The spacecraft separated from the third stage of its Pegasus launch vehicle at 1:53 p.m. and immediately began powering up components necessary to control onboard systems. The operations team is continuing to check out spacecraft subsystems.

“After a 45-day orbit raising and spacecraft checkout period, the spacecraft will start its exciting science mission,” said IBEX mission manager Greg Frazier of NASA’s Goddard Space Flight Center in Greenbelt, Md.

“The heliosphere’s boundary region is enormous, and the Voyager crossings of the termination shock, while historic, only sampled two tiny areas 10 billion miles (16 billion km) apart,” NASA scientist Eric Christian said.
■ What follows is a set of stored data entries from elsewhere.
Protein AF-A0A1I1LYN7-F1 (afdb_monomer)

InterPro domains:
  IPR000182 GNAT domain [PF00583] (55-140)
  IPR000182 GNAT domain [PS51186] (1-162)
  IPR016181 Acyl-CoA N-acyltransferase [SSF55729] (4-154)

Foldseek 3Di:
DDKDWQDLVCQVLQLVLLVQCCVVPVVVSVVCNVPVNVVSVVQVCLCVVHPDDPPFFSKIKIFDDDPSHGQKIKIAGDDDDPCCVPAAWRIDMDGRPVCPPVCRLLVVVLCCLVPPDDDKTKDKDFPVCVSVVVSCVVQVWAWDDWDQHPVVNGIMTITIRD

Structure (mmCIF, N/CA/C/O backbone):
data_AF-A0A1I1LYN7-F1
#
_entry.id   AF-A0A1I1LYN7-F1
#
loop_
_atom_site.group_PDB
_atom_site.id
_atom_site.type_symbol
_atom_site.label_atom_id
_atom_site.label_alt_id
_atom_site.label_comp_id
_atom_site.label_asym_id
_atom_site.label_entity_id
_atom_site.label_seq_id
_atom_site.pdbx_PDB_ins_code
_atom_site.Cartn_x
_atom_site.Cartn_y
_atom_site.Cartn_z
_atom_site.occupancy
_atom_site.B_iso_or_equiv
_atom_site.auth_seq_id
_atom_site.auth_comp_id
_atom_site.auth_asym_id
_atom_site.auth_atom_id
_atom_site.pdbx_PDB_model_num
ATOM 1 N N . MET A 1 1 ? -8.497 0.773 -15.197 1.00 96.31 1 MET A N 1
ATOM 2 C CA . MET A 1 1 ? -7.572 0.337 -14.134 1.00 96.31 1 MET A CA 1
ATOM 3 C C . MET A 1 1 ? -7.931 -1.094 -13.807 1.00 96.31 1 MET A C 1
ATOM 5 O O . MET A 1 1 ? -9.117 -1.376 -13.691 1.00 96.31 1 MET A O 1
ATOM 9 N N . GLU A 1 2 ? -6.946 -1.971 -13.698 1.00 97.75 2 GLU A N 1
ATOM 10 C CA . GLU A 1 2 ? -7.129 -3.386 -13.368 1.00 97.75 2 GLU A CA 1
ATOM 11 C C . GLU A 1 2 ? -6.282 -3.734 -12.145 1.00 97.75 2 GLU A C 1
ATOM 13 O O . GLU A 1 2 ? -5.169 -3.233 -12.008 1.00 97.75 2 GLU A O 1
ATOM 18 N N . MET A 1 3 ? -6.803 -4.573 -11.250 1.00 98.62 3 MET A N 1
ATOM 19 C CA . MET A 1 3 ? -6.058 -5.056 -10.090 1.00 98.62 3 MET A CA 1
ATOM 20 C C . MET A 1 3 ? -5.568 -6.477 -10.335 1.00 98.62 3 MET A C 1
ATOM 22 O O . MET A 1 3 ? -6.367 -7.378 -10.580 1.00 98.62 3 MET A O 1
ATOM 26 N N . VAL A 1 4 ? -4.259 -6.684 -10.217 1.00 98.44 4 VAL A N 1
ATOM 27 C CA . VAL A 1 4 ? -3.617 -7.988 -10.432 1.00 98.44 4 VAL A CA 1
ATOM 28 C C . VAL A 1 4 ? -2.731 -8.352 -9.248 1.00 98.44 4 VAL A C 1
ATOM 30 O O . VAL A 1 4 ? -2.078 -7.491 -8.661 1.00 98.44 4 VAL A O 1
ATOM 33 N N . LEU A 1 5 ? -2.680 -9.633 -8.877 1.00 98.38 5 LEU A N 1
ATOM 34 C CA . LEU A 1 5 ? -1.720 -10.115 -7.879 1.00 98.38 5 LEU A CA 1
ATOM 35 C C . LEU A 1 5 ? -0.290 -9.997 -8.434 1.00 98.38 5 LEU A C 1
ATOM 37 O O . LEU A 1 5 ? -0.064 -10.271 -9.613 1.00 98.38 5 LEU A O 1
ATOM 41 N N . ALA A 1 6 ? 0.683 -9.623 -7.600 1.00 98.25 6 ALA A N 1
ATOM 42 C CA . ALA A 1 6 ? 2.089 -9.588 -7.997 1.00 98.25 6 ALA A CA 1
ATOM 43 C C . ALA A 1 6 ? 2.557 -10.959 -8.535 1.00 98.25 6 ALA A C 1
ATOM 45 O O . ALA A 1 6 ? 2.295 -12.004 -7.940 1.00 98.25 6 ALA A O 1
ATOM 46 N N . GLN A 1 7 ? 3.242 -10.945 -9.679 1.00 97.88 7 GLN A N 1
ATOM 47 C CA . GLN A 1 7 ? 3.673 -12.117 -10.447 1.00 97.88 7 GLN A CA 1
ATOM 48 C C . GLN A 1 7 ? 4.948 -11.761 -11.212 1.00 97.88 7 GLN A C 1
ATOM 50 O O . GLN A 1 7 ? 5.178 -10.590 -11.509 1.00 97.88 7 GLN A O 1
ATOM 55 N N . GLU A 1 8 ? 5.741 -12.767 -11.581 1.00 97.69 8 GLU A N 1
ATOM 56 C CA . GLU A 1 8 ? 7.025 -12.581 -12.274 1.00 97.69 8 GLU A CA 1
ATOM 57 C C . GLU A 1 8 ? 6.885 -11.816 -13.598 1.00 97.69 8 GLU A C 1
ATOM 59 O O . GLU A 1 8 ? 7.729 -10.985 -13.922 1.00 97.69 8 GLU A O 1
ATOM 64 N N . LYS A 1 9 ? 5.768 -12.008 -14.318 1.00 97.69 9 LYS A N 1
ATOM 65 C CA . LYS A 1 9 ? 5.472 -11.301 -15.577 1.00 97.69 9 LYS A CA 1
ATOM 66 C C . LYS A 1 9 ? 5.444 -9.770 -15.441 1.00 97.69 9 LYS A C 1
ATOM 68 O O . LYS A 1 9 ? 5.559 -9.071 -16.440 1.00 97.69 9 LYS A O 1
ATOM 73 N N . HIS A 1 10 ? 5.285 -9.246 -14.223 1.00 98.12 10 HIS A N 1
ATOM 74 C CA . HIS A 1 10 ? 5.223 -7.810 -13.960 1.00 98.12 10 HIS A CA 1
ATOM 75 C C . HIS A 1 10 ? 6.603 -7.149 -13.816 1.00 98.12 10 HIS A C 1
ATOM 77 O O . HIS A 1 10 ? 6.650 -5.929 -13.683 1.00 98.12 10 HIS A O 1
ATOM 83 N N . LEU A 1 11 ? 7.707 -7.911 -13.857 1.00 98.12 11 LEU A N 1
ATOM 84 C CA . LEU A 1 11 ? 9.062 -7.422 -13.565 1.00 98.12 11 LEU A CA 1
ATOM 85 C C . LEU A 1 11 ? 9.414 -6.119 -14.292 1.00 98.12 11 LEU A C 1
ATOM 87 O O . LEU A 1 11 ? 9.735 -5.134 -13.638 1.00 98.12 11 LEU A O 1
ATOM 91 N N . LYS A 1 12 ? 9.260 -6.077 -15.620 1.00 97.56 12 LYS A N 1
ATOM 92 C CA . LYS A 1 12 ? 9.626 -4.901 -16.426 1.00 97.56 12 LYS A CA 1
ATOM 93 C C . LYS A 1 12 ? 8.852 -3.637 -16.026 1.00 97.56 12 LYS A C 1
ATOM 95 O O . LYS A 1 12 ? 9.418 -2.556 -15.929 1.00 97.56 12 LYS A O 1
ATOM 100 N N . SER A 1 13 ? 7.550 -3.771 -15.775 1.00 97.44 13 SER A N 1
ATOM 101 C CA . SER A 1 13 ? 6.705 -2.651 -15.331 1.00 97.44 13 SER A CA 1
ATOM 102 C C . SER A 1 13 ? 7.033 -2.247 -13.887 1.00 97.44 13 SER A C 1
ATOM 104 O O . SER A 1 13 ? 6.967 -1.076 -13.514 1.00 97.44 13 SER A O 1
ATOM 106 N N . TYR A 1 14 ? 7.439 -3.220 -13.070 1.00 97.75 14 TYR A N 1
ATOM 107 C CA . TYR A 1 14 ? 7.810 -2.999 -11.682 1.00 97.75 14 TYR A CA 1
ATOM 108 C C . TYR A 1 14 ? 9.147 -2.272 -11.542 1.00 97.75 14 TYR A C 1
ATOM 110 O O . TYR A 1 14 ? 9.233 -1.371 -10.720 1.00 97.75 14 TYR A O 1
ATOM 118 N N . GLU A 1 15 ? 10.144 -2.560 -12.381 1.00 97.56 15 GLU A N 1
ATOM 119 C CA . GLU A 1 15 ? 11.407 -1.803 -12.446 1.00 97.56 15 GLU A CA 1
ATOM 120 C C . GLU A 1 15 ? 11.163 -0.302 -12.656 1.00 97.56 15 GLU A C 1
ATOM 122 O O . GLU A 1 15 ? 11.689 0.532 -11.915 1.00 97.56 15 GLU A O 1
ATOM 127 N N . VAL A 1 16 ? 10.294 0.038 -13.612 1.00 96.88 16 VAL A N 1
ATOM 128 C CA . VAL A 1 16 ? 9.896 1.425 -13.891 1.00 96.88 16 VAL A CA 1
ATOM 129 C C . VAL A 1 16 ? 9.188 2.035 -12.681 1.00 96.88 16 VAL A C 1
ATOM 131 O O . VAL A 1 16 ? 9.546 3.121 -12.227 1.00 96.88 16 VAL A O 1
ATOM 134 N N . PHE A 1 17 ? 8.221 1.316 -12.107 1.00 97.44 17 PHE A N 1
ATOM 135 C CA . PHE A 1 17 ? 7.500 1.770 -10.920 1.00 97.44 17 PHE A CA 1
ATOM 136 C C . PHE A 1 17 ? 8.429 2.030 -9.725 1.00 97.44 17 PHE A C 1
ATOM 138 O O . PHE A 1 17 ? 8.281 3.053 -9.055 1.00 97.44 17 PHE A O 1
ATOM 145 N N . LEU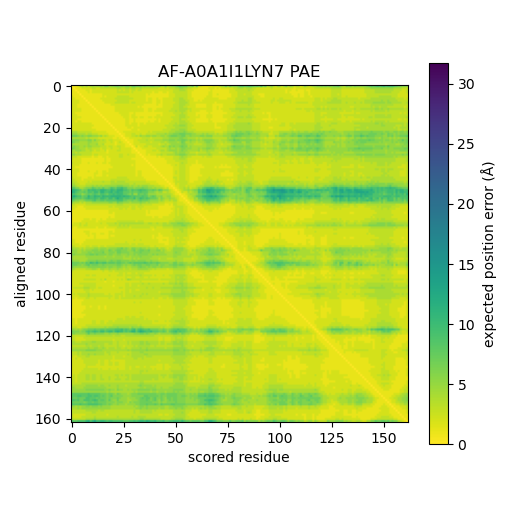 A 1 18 ? 9.383 1.131 -9.461 1.00 97.06 18 LEU A N 1
ATOM 146 C CA . LEU A 1 18 ? 10.369 1.261 -8.389 1.00 97.06 18 LEU A CA 1
ATOM 147 C C . LEU A 1 18 ? 11.238 2.505 -8.597 1.00 97.06 18 LEU A C 1
ATOM 149 O O . LEU A 1 18 ? 11.375 3.309 -7.675 1.00 97.06 18 LEU A O 1
ATOM 153 N N . SER A 1 19 ? 11.775 2.681 -9.809 1.00 95.88 19 SER A N 1
ATOM 154 C CA . SER A 1 19 ? 12.656 3.800 -10.158 1.00 95.88 19 SER A CA 1
ATOM 155 C C . SER A 1 19 ? 11.944 5.148 -10.034 1.00 95.88 19 SER A C 1
ATOM 157 O O . SER A 1 19 ? 12.422 6.055 -9.346 1.00 95.88 19 SER A O 1
ATOM 159 N N . GLU A 1 20 ? 10.751 5.277 -10.613 1.00 95.25 20 GLU A N 1
ATOM 160 C CA . GLU A 1 20 ? 9.972 6.515 -10.535 1.00 95.25 20 GLU A CA 1
ATOM 161 C C . GLU A 1 20 ? 9.529 6.825 -9.101 1.00 95.25 20 GLU A C 1
ATOM 163 O O . GLU A 1 20 ? 9.628 7.962 -8.639 1.00 95.25 20 GLU A O 1
ATOM 168 N N . CYS A 1 21 ? 9.095 5.818 -8.341 1.00 95.56 21 CYS A N 1
ATOM 169 C CA . CYS A 1 21 ? 8.728 6.035 -6.947 1.00 95.56 21 CYS A CA 1
ATOM 170 C C . CYS A 1 21 ? 9.936 6.475 -6.105 1.00 95.56 21 CYS A C 1
ATOM 172 O O . CYS A 1 21 ? 9.805 7.410 -5.311 1.00 95.56 21 CYS A O 1
ATOM 174 N N . PHE A 1 22 ? 11.100 5.842 -6.279 1.00 95.50 22 PHE A N 1
ATOM 175 C CA . PHE A 1 22 ? 12.317 6.191 -5.547 1.00 95.50 22 PHE A CA 1
ATOM 176 C C . PHE A 1 22 ? 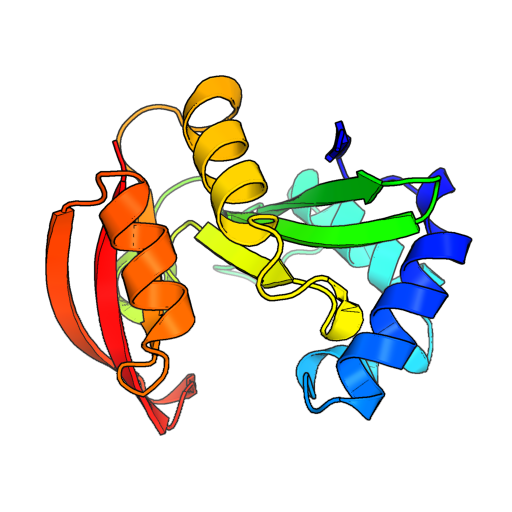12.799 7.609 -5.875 1.00 95.50 22 PHE A C 1
ATOM 178 O O . PHE A 1 22 ? 12.971 8.419 -4.965 1.00 95.50 22 PHE A O 1
ATOM 185 N N . THR A 1 23 ? 12.920 7.955 -7.161 1.00 94.00 23 THR A N 1
ATOM 186 C CA . THR A 1 23 ? 13.365 9.293 -7.607 1.00 94.00 23 THR A CA 1
ATOM 187 C C . THR A 1 23 ? 12.430 10.427 -7.172 1.00 94.00 23 THR A C 1
ATOM 189 O O . THR A 1 23 ? 12.829 11.590 -7.147 1.00 94.00 23 THR A O 1
ATOM 192 N N . LYS A 1 24 ? 11.192 10.102 -6.786 1.00 93.25 24 LYS A N 1
ATOM 193 C CA . LYS A 1 24 ? 10.190 11.039 -6.257 1.00 93.25 24 LYS A CA 1
ATOM 194 C C . LYS A 1 24 ? 9.981 10.918 -4.740 1.00 93.25 24 LYS A C 1
ATOM 196 O O . LYS A 1 24 ? 8.945 11.355 -4.233 1.00 93.25 24 LYS A O 1
ATOM 201 N N . GLY A 1 25 ? 10.942 10.336 -4.018 1.00 88.25 25 GLY A N 1
ATOM 202 C CA . GLY A 1 25 ? 11.008 10.370 -2.553 1.00 88.25 25 GLY A CA 1
ATOM 203 C C . GLY A 1 25 ? 10.341 9.200 -1.825 1.00 88.25 25 GLY A C 1
ATOM 204 O O . GLY A 1 25 ? 10.155 9.266 -0.614 1.00 88.25 25 GLY A O 1
ATOM 205 N N . ILE A 1 26 ? 9.967 8.115 -2.512 1.00 88.88 26 ILE A N 1
ATOM 206 C CA . ILE A 1 26 ? 9.538 6.870 -1.850 1.00 88.88 26 ILE A CA 1
ATOM 207 C C . ILE A 1 26 ? 10.791 6.022 -1.575 1.00 88.88 26 ILE A C 1
ATOM 209 O O . ILE A 1 26 ? 11.060 5.024 -2.243 1.00 88.88 26 ILE A O 1
ATOM 213 N N . GLU A 1 27 ? 11.569 6.440 -0.575 1.00 88.25 27 GLU A N 1
ATOM 214 C CA . GLU A 1 27 ? 12.929 5.941 -0.296 1.00 88.25 27 GLU A CA 1
ATOM 215 C C . GLU A 1 27 ? 13.014 4.431 -0.051 1.00 88.25 27 GLU A C 1
ATOM 217 O O . GLU A 1 27 ? 14.012 3.803 -0.397 1.00 88.25 27 GLU A O 1
ATOM 222 N N . LYS A 1 28 ? 11.947 3.809 0.472 1.00 86.19 28 LYS A N 1
ATOM 223 C CA . LYS A 1 28 ? 11.897 2.355 0.719 1.00 86.19 28 LYS A CA 1
ATOM 224 C C . LYS A 1 28 ? 12.167 1.502 -0.526 1.00 86.19 28 LYS A C 1
ATOM 226 O O . LYS A 1 28 ? 12.447 0.313 -0.389 1.00 86.19 28 LYS A O 1
ATOM 231 N N . TYR A 1 29 ? 12.022 2.080 -1.720 1.00 90.94 29 TYR A N 1
ATOM 232 C CA . TYR A 1 29 ? 12.306 1.403 -2.977 1.00 90.94 29 TYR A CA 1
ATOM 233 C C . TYR A 1 29 ? 13.766 1.478 -3.412 1.00 90.94 29 TYR A C 1
ATOM 235 O O . TYR A 1 29 ? 14.122 0.745 -4.322 1.00 90.94 29 TYR A O 1
ATOM 243 N N . GLY A 1 30 ? 14.624 2.246 -2.734 1.00 91.06 30 GLY A N 1
ATOM 244 C CA . GLY A 1 30 ? 16.051 2.318 -3.061 1.00 91.06 30 GLY A CA 1
ATOM 245 C C . GLY A 1 30 ? 16.720 0.944 -3.049 1.00 91.06 30 GLY A C 1
ATOM 246 O O . GLY A 1 30 ? 17.313 0.546 -4.041 1.00 91.06 30 GLY A O 1
ATOM 247 N N . VAL A 1 31 ? 16.496 0.158 -1.990 1.00 91.12 31 VAL A N 1
ATOM 248 C CA . VAL A 1 31 ? 17.020 -1.221 -1.869 1.00 91.12 31 VAL A CA 1
ATOM 249 C C . VAL A 1 31 ? 16.485 -2.149 -2.969 1.00 91.12 31 VAL A C 1
ATOM 251 O O . VAL A 1 31 ? 17.120 -3.134 -3.327 1.00 91.12 31 VAL A O 1
ATOM 254 N N . ALA A 1 32 ? 15.298 -1.863 -3.509 1.00 93.00 32 ALA A N 1
ATOM 255 C CA . ALA A 1 32 ? 14.711 -2.670 -4.573 1.00 93.00 32 ALA A CA 1
ATOM 256 C C . ALA A 1 32 ? 15.350 -2.401 -5.945 1.00 93.00 32 ALA A C 1
ATOM 258 O O . ALA A 1 32 ? 15.137 -3.196 -6.854 1.00 93.00 32 ALA A O 1
ATOM 259 N N . LEU A 1 33 ? 16.095 -1.301 -6.110 1.00 94.06 33 LEU A N 1
ATOM 260 C CA . LEU A 1 33 ? 16.746 -0.952 -7.375 1.00 94.06 33 LEU A CA 1
ATOM 261 C C . LEU A 1 33 ? 18.043 -1.726 -7.619 1.00 94.06 33 LEU A C 1
ATOM 263 O O . LEU A 1 33 ? 18.424 -1.872 -8.777 1.00 94.06 33 LEU A O 1
ATOM 267 N N . ASP A 1 34 ? 18.679 -2.246 -6.566 1.00 95.38 34 ASP A N 1
ATOM 268 C CA . ASP A 1 34 ? 19.900 -3.052 -6.688 1.00 95.38 34 ASP A CA 1
ATOM 269 C C . ASP A 1 34 ? 19.622 -4.389 -7.395 1.00 95.38 34 ASP A C 1
ATOM 271 O O . ASP A 1 34 ? 20.375 -4.809 -8.271 1.00 95.38 34 ASP A O 1
ATOM 275 N N . ASP A 1 35 ? 18.510 -5.043 -7.038 1.00 97.12 35 ASP A N 1
ATOM 276 C CA . ASP A 1 35 ? 18.018 -6.255 -7.702 1.00 97.12 35 ASP A CA 1
ATOM 277 C C . ASP A 1 35 ? 16.473 -6.290 -7.713 1.00 97.12 35 ASP A C 1
ATOM 279 O O . ASP A 1 35 ? 15.833 -6.897 -6.837 1.00 97.12 35 ASP A O 1
ATOM 283 N N . PRO A 1 36 ? 15.840 -5.654 -8.719 1.00 97.25 36 PRO A N 1
ATOM 284 C CA . PRO A 1 36 ? 14.384 -5.618 -8.850 1.00 97.25 36 PRO A CA 1
ATOM 285 C C . PRO A 1 36 ? 13.752 -7.006 -8.968 1.00 97.25 36 PRO A C 1
ATOM 287 O O . PRO A 1 36 ? 12.633 -7.229 -8.492 1.00 97.25 36 PRO A O 1
ATOM 290 N N . LYS A 1 37 ? 14.468 -7.961 -9.574 1.00 97.88 37 LYS A N 1
ATOM 291 C CA . LYS A 1 37 ? 13.997 -9.333 -9.760 1.00 97.88 37 LYS A CA 1
ATOM 292 C C . LYS A 1 37 ? 13.949 -10.070 -8.428 1.00 97.88 37 LYS A C 1
ATOM 294 O O . LYS A 1 37 ? 12.912 -10.656 -8.109 1.00 97.88 37 LYS A O 1
ATOM 299 N N . ALA A 1 38 ? 15.019 -10.015 -7.637 1.00 96.50 38 ALA A N 1
ATOM 300 C CA . ALA A 1 38 ? 15.036 -10.598 -6.299 1.00 96.50 38 ALA A CA 1
ATOM 301 C C . ALA A 1 38 ? 14.011 -9.920 -5.380 1.00 96.50 38 ALA A C 1
ATOM 303 O O . ALA A 1 38 ? 13.311 -10.598 -4.624 1.00 96.50 38 ALA A O 1
ATOM 304 N N . TYR A 1 39 ? 13.849 -8.598 -5.484 1.00 96.31 39 TYR A N 1
ATOM 305 C CA . TYR A 1 39 ? 12.849 -7.879 -4.700 1.00 96.31 39 TYR A CA 1
ATOM 306 C C . TYR A 1 39 ? 11.416 -8.298 -5.063 1.00 96.31 39 TYR A C 1
ATOM 308 O O . TYR A 1 39 ? 10.606 -8.571 -4.174 1.00 96.31 39 TYR A O 1
ATOM 316 N N . LEU A 1 40 ? 11.092 -8.429 -6.354 1.00 97.44 40 LEU A N 1
ATOM 317 C CA . LEU A 1 40 ? 9.792 -8.941 -6.792 1.00 97.44 40 LEU A CA 1
ATOM 318 C C . LEU A 1 40 ? 9.575 -10.397 -6.357 1.00 97.44 40 LEU A C 1
ATOM 320 O O . LEU A 1 40 ? 8.489 -10.734 -5.886 1.00 97.44 40 LEU A O 1
ATOM 324 N N . ALA A 1 41 ? 10.598 -11.251 -6.455 1.00 96.56 41 ALA A N 1
ATOM 325 C CA . ALA A 1 41 ? 10.529 -12.629 -5.973 1.00 96.56 41 ALA A CA 1
ATOM 326 C C . ALA A 1 41 ? 10.211 -12.681 -4.469 1.00 96.56 41 ALA A C 1
ATOM 328 O O . ALA A 1 41 ? 9.309 -13.414 -4.056 1.00 96.56 41 ALA A O 1
ATOM 329 N N . LYS A 1 42 ? 10.848 -11.821 -3.663 1.00 94.88 42 LYS A N 1
ATOM 330 C CA . LYS A 1 42 ? 10.528 -11.644 -2.240 1.00 94.88 42 LYS A CA 1
ATOM 331 C C . LYS A 1 42 ? 9.069 -11.228 -2.037 1.00 94.88 42 LYS A C 1
ATOM 333 O O . LYS A 1 42 ? 8.376 -11.842 -1.230 1.00 94.88 42 LYS A O 1
ATOM 338 N N . VAL A 1 43 ? 8.569 -10.238 -2.782 1.00 95.56 43 VAL A N 1
ATOM 339 C CA . VAL A 1 43 ? 7.156 -9.805 -2.721 1.00 95.56 43 VAL A CA 1
ATOM 340 C C . VAL A 1 43 ? 6.196 -10.961 -3.041 1.00 95.56 43 VAL A C 1
ATOM 342 O O . VAL A 1 43 ? 5.174 -11.130 -2.374 1.00 95.56 43 VAL A O 1
ATOM 345 N N . ILE A 1 44 ? 6.527 -11.797 -4.026 1.00 96.88 44 ILE A N 1
ATOM 346 C CA . ILE A 1 44 ? 5.731 -12.976 -4.386 1.00 96.88 44 ILE A CA 1
ATOM 347 C C . ILE A 1 44 ? 5.794 -14.037 -3.276 1.00 96.88 44 ILE A C 1
ATOM 349 O O . ILE A 1 44 ? 4.758 -14.601 -2.913 1.00 96.88 44 ILE A O 1
ATOM 353 N N . ASN A 1 45 ? 6.967 -14.298 -2.695 1.00 95.44 45 ASN A N 1
ATOM 354 C CA . ASN A 1 45 ? 7.147 -15.274 -1.614 1.00 95.44 45 ASN A CA 1
ATOM 355 C C . ASN A 1 45 ? 6.410 -14.870 -0.330 1.00 95.44 45 ASN A C 1
ATOM 357 O O . ASN A 1 45 ? 5.772 -15.720 0.299 1.00 95.44 45 ASN A O 1
ATOM 361 N N . GLN A 1 46 ? 6.362 -13.572 -0.016 1.00 94.75 46 GLN A N 1
ATOM 362 C CA . GLN A 1 46 ? 5.566 -13.033 1.092 1.00 94.75 46 GLN A CA 1
ATOM 363 C C . GLN A 1 46 ? 4.075 -13.382 0.964 1.00 94.75 46 GLN A C 1
ATOM 365 O O . GLN A 1 46 ? 3.426 -13.693 1.967 1.00 94.75 46 GLN A O 1
ATOM 370 N N . SER A 1 47 ? 3.535 -13.414 -0.261 1.00 94.31 47 SER A N 1
ATOM 371 C CA . SER A 1 47 ? 2.134 -13.792 -0.510 1.00 94.31 47 SER A CA 1
ATOM 372 C C . SER A 1 47 ? 1.853 -15.278 -0.263 1.00 94.31 47 SER A C 1
ATOM 374 O O . SER A 1 47 ? 0.704 -15.663 -0.031 1.00 94.31 47 SER A O 1
ATOM 376 N N . LYS A 1 48 ? 2.904 -16.107 -0.268 1.00 92.62 48 LYS A N 1
ATOM 377 C CA . LYS A 1 48 ? 2.870 -17.555 -0.018 1.00 92.62 48 LYS A CA 1
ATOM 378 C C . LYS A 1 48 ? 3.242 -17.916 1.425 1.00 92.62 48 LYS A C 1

Voyager 1 passed the inner boundary in 2004 and Voyager 2 crossed over last year.

The solar wind, a stream of electrically conducting gas continuously moving outward from the sun at 1 million mph (1.6 million kph), blows against this interstellar material and forms a huge protective bubble around the solar system. This bubble is called the heliosphere.

As the solar wind reaches far beyond the planets to the solar system’s outer limits, it encounters the edge of the heliosphere and collides with interstellar space. A shock wave is present at this boundary.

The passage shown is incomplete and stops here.